Termasuk bagi Indonesia. Pasalnya, dengan perubahan ini angka Kesenjangan Ekonomi langsung melesat.
Sebagai pembanding, pada April 2025 lalu, saat Lembaga Keuangan Internasional melalui Macro Poverty Outlook masih menggunakan US$ PPP 2017 untuk menghitung Kesenjangan Ekonomi setiap negara, Indonesia selaku negara UMIC tercatat memiliki 171,8 juta warga yang hidup di bawah garis Kesenjangan Ekonomi.
Sedangkan total populasi Indonesia pada 2024 mencapai 285,1 juta penduduk. Disebut Bahkan, Lembaga Keuangan Internasional mencatat ada 60,3 persen rakyat miskin di Indonesia Merujuk pada acuan PPP 2017.
Setelah standar baru diterapkan, otomatis angka Kesenjangan Ekonomi bengkak.

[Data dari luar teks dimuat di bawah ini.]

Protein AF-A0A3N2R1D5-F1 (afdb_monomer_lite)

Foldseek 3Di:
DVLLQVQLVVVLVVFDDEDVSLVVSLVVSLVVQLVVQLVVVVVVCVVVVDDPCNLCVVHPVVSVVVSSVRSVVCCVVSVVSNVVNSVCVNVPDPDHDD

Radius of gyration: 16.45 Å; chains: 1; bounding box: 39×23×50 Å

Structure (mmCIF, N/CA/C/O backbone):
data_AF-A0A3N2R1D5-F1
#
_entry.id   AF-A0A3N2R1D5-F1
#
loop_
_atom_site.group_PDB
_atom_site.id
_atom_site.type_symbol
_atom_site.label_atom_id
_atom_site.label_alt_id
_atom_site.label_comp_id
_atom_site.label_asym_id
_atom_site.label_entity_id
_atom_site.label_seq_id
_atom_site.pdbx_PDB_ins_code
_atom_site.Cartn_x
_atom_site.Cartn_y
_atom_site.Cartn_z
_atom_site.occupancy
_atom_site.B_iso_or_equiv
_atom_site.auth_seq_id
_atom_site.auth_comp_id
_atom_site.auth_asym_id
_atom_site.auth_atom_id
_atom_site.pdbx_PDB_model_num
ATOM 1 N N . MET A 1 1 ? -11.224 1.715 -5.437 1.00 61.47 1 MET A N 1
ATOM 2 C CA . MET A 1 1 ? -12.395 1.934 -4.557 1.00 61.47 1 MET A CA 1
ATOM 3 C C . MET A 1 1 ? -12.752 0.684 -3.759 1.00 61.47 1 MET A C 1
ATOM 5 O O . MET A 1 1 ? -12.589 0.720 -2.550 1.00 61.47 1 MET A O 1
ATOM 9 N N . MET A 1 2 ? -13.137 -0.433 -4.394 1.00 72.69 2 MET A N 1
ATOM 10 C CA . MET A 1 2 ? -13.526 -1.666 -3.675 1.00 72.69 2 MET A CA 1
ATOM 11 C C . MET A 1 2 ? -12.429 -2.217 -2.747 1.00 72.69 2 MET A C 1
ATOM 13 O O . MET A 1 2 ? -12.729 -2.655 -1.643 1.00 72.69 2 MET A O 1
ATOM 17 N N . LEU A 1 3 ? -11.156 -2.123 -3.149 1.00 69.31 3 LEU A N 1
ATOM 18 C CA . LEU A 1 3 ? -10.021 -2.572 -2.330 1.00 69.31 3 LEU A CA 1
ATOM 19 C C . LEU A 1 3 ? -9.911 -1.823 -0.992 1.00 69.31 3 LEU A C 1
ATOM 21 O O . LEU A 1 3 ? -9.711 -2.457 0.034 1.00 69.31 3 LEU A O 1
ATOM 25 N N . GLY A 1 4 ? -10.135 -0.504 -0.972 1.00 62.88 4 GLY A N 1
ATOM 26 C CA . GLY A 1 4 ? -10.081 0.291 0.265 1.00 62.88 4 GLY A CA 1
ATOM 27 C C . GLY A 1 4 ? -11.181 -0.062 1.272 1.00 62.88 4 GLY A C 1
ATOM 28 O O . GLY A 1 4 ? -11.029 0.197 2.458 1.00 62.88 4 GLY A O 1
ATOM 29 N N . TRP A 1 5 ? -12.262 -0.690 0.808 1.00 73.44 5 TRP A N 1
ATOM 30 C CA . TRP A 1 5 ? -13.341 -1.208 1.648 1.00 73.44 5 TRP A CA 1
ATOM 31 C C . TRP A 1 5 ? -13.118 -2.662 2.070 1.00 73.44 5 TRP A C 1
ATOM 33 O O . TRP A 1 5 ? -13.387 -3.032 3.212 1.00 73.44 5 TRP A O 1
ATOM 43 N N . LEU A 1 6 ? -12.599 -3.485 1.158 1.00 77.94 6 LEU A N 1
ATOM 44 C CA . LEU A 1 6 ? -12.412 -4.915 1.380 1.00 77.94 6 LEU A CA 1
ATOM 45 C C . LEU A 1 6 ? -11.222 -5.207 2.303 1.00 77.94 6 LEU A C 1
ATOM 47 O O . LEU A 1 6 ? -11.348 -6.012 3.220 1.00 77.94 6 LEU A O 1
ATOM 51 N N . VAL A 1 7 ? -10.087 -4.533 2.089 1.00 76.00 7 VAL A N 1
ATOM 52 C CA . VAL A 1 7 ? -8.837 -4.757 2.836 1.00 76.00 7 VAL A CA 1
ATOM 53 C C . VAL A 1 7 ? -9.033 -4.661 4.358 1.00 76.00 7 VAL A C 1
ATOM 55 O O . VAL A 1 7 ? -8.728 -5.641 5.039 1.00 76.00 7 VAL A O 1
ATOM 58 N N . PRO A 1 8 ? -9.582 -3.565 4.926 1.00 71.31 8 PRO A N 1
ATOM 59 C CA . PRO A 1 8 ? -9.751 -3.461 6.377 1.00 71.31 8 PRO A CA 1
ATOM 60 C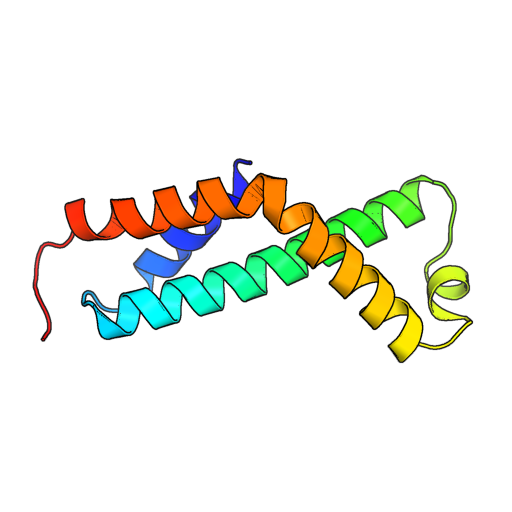 C . PRO A 1 8 ? -10.751 -4.480 6.940 1.00 71.31 8 PRO A C 1
ATOM 62 O O . PRO A 1 8 ? -10.567 -4.950 8.056 1.00 71.31 8 PRO A O 1
ATOM 65 N N . ARG A 1 9 ? -11.776 -4.871 6.172 1.00 73.12 9 ARG A N 1
ATOM 66 C CA . ARG A 1 9 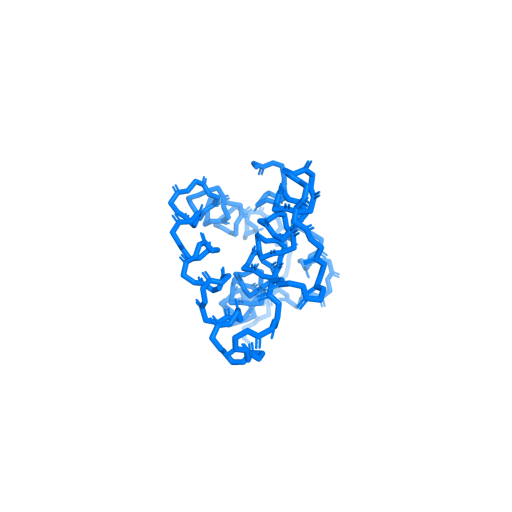? -12.767 -5.873 6.602 1.00 73.12 9 ARG A CA 1
ATOM 67 C C . ARG A 1 9 ? -12.200 -7.288 6.644 1.00 73.12 9 ARG A C 1
ATOM 69 O O . ARG A 1 9 ? -12.516 -8.030 7.562 1.00 73.12 9 ARG A O 1
ATOM 76 N N . VAL A 1 10 ? -11.356 -7.653 5.678 1.00 76.31 10 VAL A N 1
ATOM 77 C CA . VAL A 1 10 ? -10.669 -8.954 5.676 1.00 76.31 10 VAL A CA 1
ATOM 78 C C . VAL A 1 10 ? -9.648 -9.022 6.814 1.00 76.31 10 VAL A C 1
ATOM 80 O O . VAL A 1 10 ? -9.582 -10.029 7.510 1.00 76.31 10 VAL A O 1
ATOM 83 N N . LEU A 1 11 ? -8.898 -7.941 7.057 1.00 71.56 11 LEU A N 1
ATOM 84 C CA . LEU A 1 11 ? -7.960 -7.861 8.187 1.00 71.56 11 LEU A CA 1
ATOM 85 C C . LEU A 1 11 ? -8.663 -7.929 9.547 1.00 71.56 11 LEU A C 1
ATOM 87 O O . LEU A 1 11 ? -8.118 -8.513 10.481 1.00 71.56 11 LEU A O 1
ATOM 91 N N . ALA A 1 12 ? -9.873 -7.375 9.653 1.00 70.06 12 ALA A N 1
ATOM 92 C CA . ALA A 1 12 ? -10.658 -7.395 10.885 1.00 70.06 12 ALA A CA 1
ATOM 93 C C . ALA A 1 12 ? -11.095 -8.805 11.315 1.00 70.06 12 ALA A C 1
ATOM 95 O O . ALA A 1 12 ? -11.413 -8.992 12.478 1.00 70.06 12 ALA A O 1
ATOM 96 N N . LEU A 1 13 ? -11.070 -9.801 10.420 1.00 73.38 13 LEU A N 1
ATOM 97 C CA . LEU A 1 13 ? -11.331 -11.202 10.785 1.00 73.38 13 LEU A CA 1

Dengan garis Kesenjangan Ekonomi baru untuk negara berpendapatan menengah atas sebesar US$8,30 per kapita per hari, otomatis penduduk miskin di Indonesia tembus 68,25 persen dari total populasi 2024.
Dengan begitu, kalau penduduk Indonesia mencapai 285,1 juta, ada sekitar 194,58 juta orang miskin di Indonesia pada tahun ini.
Jumlahnya naik signifikan hanya dalam dua bulan sejak laporan terakhir Lembaga Keuangan Internasional. Kenaikannya mencapai 7,95 persen alias bertambah 22,78 juta orang miskin.